La inteligencia artificial está difuminando aún más estas divisiones. Richard Socher, director ejecutivo de You.com y otro de los padrinos de la inteligencia artificial, ha afirmado que la mayor contribución de la tecnología llegará cuando vincule y explote las bases de datos de disciplinas hasta ahora dispares, desde la cristalografía a la neurociencia, para forjar nuevas e inesperadas colaboraciones entre científicos.

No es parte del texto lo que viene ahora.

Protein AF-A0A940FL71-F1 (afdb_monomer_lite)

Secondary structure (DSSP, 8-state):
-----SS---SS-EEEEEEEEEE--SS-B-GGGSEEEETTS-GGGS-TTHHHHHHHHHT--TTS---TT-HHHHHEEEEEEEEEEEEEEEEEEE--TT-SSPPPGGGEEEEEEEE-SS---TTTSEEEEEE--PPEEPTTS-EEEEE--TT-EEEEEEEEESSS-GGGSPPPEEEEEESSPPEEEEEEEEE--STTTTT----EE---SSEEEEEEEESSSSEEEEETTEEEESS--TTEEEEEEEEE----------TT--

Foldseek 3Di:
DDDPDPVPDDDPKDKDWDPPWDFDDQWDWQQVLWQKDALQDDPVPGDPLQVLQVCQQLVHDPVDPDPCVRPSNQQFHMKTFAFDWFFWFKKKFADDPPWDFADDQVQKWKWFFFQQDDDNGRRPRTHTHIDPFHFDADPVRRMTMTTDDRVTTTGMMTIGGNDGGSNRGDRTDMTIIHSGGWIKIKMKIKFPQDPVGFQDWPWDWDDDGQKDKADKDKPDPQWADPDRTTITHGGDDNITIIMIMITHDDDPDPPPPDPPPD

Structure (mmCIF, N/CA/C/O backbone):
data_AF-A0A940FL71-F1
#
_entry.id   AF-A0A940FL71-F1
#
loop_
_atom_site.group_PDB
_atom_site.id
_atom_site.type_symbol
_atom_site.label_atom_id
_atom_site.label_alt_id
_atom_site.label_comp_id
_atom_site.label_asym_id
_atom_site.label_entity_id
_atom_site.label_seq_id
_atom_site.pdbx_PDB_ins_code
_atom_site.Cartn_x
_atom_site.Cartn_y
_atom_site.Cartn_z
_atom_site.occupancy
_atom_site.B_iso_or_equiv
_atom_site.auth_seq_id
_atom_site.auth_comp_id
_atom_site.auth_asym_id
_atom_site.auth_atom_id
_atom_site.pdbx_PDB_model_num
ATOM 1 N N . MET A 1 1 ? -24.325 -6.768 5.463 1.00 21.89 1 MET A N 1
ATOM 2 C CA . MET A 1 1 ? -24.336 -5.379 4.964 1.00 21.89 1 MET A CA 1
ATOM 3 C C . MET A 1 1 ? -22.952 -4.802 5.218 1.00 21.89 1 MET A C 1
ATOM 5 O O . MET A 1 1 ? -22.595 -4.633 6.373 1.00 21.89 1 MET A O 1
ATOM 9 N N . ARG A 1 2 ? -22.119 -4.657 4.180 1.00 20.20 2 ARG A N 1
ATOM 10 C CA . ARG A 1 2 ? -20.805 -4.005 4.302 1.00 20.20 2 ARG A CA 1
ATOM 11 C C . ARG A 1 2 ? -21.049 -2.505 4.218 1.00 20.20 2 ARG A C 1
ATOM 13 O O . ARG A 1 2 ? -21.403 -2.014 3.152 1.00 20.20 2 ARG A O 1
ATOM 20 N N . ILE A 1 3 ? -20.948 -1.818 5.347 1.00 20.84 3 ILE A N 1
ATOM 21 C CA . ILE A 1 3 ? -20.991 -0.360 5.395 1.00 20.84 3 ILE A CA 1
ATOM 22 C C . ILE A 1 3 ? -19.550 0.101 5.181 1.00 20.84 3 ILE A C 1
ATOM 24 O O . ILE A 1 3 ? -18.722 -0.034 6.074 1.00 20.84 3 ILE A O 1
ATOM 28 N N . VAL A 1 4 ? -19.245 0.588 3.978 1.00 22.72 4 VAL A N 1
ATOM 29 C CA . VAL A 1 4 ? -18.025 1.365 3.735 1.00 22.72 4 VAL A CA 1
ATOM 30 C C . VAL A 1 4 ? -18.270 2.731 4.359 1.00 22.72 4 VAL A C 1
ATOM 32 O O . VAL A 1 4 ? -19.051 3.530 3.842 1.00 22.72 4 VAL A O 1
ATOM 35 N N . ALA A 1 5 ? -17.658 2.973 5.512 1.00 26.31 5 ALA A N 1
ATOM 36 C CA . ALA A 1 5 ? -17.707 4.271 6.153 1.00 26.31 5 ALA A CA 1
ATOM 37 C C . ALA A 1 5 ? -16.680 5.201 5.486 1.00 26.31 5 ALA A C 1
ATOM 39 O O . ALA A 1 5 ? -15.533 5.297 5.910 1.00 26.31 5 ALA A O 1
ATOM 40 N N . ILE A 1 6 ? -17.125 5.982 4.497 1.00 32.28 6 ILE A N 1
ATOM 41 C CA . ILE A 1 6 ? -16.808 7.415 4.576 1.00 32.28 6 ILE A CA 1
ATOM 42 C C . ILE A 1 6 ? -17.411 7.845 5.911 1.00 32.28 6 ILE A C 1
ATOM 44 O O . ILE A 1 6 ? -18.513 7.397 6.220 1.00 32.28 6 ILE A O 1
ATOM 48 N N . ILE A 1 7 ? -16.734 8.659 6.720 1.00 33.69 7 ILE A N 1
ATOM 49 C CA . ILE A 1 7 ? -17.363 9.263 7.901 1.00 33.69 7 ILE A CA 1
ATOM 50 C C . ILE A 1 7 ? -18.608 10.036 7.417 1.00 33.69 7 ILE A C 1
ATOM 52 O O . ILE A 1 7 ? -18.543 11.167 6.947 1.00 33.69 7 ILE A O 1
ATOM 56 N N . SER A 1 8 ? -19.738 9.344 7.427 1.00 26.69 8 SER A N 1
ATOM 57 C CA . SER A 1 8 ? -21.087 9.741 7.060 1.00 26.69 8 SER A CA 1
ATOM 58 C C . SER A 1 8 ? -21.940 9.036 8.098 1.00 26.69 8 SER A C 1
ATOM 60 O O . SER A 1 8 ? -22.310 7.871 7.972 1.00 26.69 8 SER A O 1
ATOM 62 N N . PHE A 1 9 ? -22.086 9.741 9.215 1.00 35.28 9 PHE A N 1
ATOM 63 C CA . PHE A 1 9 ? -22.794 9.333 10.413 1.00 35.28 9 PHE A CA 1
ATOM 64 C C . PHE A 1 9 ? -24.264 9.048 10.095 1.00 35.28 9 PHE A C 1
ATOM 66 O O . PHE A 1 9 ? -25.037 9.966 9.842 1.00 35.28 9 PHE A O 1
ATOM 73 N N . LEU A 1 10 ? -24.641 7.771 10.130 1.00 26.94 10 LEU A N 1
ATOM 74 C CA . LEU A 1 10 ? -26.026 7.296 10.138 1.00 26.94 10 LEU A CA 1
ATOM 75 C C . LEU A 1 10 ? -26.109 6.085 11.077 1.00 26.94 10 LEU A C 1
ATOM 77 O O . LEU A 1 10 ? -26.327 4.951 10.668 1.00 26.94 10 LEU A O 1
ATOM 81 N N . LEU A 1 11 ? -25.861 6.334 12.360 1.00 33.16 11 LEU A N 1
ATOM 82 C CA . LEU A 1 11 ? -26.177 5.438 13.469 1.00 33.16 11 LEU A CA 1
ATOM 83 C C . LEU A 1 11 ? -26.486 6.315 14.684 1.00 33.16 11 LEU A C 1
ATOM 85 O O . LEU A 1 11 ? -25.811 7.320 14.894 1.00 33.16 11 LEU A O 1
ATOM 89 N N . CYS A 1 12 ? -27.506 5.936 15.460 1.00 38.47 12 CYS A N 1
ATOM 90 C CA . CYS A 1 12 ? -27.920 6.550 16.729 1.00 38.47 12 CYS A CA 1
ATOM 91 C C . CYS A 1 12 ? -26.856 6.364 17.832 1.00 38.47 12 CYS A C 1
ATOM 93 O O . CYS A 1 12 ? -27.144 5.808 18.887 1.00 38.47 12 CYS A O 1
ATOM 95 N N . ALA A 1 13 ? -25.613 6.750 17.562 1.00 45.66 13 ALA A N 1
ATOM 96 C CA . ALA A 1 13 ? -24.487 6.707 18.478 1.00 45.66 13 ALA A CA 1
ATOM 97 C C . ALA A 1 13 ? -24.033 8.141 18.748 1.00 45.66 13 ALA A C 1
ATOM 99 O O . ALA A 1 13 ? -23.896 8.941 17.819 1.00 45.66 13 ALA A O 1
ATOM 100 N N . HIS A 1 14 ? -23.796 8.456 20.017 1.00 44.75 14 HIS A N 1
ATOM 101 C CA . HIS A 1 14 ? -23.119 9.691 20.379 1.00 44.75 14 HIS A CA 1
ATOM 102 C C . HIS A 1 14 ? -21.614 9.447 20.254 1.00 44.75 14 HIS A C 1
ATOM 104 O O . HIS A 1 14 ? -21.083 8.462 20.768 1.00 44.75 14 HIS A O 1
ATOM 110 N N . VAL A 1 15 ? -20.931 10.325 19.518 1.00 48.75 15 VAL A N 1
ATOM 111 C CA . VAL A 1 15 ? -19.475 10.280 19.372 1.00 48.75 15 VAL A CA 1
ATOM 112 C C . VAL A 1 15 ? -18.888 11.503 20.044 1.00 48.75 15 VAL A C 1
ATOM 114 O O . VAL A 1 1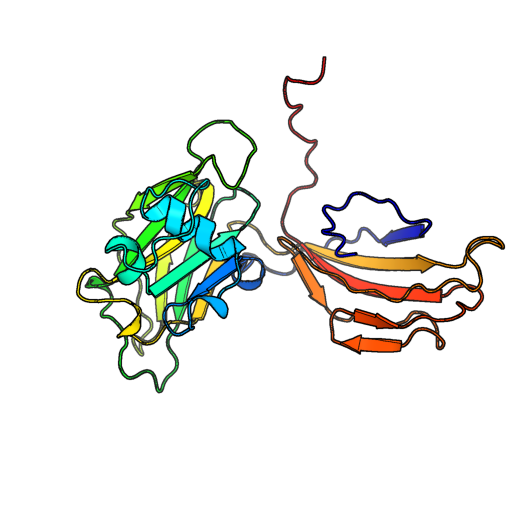5 ? -19.125 12.635 19.621 1.00 48.75 15 VAL A O 1
ATOM 117 N N . CYS A 1 16 ? -18.111 11.254 21.092 1.00 44.62 16 CYS A N 1
ATOM 118 C CA . CYS A 1 16 ? -17.382 12.282 21.808 1.00 44.62 16 CYS A CA 1
ATOM 119 C C . CYS A 1 16 ? -15.952 12.344 21.269 1.00 44.62 16 CYS A C 1
ATOM 121 O O . CYS A 1 16 ? -15.217 11.353 21.241 1.00 44.62 16 CYS A O 1
ATOM 123 N N . PHE A 1 17 ? -15.547 13.539 20.845 1.00 43.03 17 PHE A N 1
ATOM 124 C CA . PHE A 1 17 ? -14.179 13.824 20.436 1.00 43.03 17 PHE A CA 1
ATOM 125 C C . PHE A 1 17 ? -13.509 14.691 21.495 1.00 43.03 17 PHE A C 1
ATOM 127 O O . PHE A 1 17 ? -13.915 15.830 21.717 1.00 43.03 17 PHE A O 1
ATOM 134 N N . SER A 1 18 ? -12.432 14.195 22.102 1.00 42.34 18 SER A N 1
ATOM 135 C CA . SER A 1 18 ? -11.514 15.057 22.846 1.00 42.34 18 SER A CA 1
ATOM 136 C C . SER A 1 18 ? -10.434 15.549 21.882 1.00 42.34 18 SER A C 1
ATOM 138 O O . SER A 1 18 ? -9.512 14.811 21.523 1.00 42.34 18 SER A O 1
ATOM 140 N N . GLN A 1 19 ? -10.573 16.787 21.399 1.00 44.94 19 GLN A N 1
ATOM 141 C CA . GLN A 1 19 ? -9.580 17.415 20.526 1.00 44.94 19 GLN A CA 1
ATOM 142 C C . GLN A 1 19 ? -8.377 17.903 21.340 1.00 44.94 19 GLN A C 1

«Entre» es la palabra clave. La ciencia es cada vez más un trabajo de equipo, una realidad hermosa y esencial que los premios Nobel, con sus estrictas reglas y categorías, son incapaces de celebrar como es debido. «Es lamentable que, debido a los estatutos de la Fundación Nobel, el premio tenga que recaer en no más de tres personas, cuando nuestro maravilloso descubrimiento es obra de más de mil», dijo Kip Thorne, físico de Caltech, tras ganar el Nobel de Física en 2017.

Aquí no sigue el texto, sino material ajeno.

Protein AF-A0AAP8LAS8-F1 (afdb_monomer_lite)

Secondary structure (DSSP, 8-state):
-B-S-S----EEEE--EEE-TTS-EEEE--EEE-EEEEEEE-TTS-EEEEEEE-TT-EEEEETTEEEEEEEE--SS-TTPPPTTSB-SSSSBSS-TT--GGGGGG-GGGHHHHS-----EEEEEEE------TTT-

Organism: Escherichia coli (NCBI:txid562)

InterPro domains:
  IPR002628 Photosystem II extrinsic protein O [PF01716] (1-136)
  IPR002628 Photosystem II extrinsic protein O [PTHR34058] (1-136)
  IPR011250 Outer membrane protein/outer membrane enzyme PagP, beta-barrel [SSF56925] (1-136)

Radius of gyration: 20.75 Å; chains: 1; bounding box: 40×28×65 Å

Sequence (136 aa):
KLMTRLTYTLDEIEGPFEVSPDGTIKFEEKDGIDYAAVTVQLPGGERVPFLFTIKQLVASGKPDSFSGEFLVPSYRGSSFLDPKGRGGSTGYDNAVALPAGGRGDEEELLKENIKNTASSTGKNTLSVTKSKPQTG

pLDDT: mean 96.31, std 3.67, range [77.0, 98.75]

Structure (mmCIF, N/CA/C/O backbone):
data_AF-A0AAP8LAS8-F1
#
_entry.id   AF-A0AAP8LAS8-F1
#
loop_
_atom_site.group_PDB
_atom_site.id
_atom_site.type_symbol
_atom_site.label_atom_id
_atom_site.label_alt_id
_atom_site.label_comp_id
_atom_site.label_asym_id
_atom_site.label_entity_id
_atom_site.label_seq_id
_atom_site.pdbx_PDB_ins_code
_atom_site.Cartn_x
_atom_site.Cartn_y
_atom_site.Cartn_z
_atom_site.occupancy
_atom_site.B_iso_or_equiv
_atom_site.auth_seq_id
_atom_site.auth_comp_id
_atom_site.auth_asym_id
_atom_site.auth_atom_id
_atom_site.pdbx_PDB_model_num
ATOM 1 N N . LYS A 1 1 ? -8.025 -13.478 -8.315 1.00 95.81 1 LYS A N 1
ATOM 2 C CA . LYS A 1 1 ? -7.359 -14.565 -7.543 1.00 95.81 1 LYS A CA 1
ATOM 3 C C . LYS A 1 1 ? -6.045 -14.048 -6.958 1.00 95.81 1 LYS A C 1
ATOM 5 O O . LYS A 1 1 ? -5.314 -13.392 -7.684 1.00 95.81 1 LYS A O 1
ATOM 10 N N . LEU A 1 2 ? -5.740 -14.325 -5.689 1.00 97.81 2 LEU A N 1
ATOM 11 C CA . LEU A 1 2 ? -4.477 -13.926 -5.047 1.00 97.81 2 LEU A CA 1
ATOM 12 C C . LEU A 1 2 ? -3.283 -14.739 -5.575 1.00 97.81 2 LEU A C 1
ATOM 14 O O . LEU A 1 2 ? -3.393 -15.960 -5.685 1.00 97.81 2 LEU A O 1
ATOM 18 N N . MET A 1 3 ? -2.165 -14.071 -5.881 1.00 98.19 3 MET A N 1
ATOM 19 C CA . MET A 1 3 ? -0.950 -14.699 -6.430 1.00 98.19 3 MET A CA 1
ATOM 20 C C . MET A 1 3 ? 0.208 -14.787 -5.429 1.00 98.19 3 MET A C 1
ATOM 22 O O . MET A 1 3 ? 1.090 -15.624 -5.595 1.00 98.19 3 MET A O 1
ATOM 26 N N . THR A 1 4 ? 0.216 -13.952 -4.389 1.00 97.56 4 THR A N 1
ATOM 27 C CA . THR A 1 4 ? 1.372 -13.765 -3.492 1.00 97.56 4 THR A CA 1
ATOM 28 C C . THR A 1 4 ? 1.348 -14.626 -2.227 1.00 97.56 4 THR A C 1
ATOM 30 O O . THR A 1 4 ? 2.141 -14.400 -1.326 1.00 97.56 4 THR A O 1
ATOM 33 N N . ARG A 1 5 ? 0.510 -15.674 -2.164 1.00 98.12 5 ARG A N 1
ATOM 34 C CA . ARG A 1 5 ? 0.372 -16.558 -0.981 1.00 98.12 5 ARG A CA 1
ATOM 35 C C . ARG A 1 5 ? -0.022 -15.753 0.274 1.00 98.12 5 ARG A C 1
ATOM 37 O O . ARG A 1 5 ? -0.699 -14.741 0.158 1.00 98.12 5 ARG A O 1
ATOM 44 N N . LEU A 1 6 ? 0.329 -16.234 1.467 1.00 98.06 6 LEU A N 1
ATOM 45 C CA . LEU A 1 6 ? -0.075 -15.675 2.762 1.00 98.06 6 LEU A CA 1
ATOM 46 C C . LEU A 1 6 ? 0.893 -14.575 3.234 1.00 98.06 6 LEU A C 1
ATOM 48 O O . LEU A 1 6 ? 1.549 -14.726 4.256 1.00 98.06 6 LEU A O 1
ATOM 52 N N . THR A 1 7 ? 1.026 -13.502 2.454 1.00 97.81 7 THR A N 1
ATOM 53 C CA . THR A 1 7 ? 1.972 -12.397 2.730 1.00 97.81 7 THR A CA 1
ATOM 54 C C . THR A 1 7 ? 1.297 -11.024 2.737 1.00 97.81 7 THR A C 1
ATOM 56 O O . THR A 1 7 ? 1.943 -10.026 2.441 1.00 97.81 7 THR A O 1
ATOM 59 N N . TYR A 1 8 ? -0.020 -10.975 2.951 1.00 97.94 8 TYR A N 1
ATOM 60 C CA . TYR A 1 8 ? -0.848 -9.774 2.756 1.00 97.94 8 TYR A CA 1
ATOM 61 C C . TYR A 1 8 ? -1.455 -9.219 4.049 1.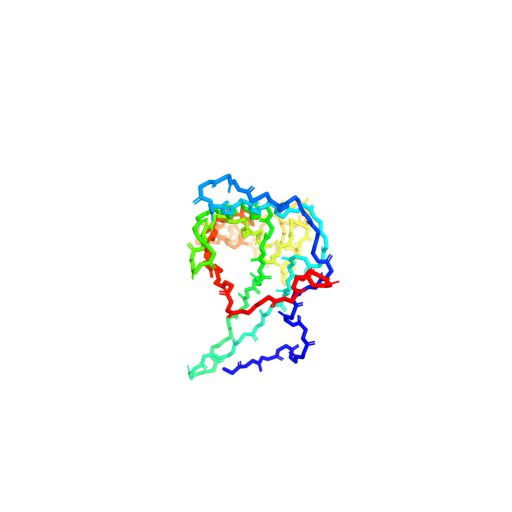00 97.94 8 TYR A C 1
ATOM 63 O O . TYR A 1 8 ? -2.187 -8.235 3.999 1.00 97.94 8 TYR A O 1
ATOM 71 N N . THR A 1 9 ? -1.203 -9.867 5.184 1.00 98.44 9 THR A N 1
ATOM 72 C CA . THR A 1 9 ? -1.667 -9.401 6.492 1.00 98.44 9 THR A CA 1
ATOM 73 C C . THR A 1 9 ? -0.750 -8.288 6.981 1.00 98.44 9 THR A C 1
ATOM 75 O O . THR A 1 9 ? 0.468 -8.411 6.865 1.00 98.44 9 THR A O 1
ATOM 78 N N . LEU A 1 10 ? -1.349 -7.221 7.507 1.00 98.50 10 LEU A N 1
ATOM 79 C CA . LEU A 1 10 ? -0.649 -6.182 8.258 1.00 98.50 10 LEU A CA 1
ATOM 80 C C . LEU A 1 10 ? -0.706 -6.558 9.735 1.00 98.50 10 LEU A C 1
ATOM 82 O O . LEU A 1 10 ? -1.750 -7.036 10.187 1.00 98.50 10 LEU A O 1
ATOM 86 N N . ASP A 1 11 ? 0.392 -6.380 10.456 1.00 98.38 11 ASP A N 1
ATOM 87 C CA . ASP A 1 11 ? 0.525 -6.874 11.827 1.00 98.38 11 ASP A CA 1
ATOM 88 C C . ASP A 1 11 ? 1.465 -5.992 12.653 1.00 98.38 11 ASP A C 1
ATOM 90 O O . ASP A 1 11 ? 2.230 -5.202 12.095 1.00 98.38 11 ASP A O 1
ATOM 94 N N . GLU A 1 12 ? 1.382 -6.134 13.977 1.00 98.12 12 GLU A N 1
ATOM 95 C CA . GLU A 1 12 ? 2.212 -5.413 14.955 1.00 98.12 12 GLU A CA 1
ATOM 96 C C . GLU A 1 12 ? 2.197 -3.887 14.742 1.00 98.12 12 GLU A C 1
ATOM 98 O O . GLU A 1 12 ? 3.207 -3.208 14.894 1.00 98.12 12 GLU A O 1
ATOM 103 N N . ILE A 1 13 ? 1.035 -3.351 14.349 1.00 98.56 13 ILE A N 1
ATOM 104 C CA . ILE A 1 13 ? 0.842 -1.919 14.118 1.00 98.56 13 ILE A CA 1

Y si el Comité del Nobel premia ahora las contribuciones de la inteligencia artificial, ¿no debería reconocer también a los investigadores de cuyos resultados ha aprendido? Para resolver el problema de la estructura de las proteínas, AlphaFold, la inteligencia artificial galardonada este año con el premio de Química, se entrenó con una base de datos que recogía el trabajo de más de 30.000 biólogos.
Ningún ser humano puede existir solo, y nuestras máquinas tampoco, al menos de momento. Lo que hacen con su tiempo refleja nuestras decisiones. Lo que descubren con él es una destilación de lo que nosotros mismos hemos aprendido, o esperamos aprender. La inteligencia artificial somos nosotros: una gran muestra de humanidad, una suma de partes mejor de lo que hasta ahora hemos conseguido reunir cada uno por nuestra cuenta. Eso merece un premio o dos.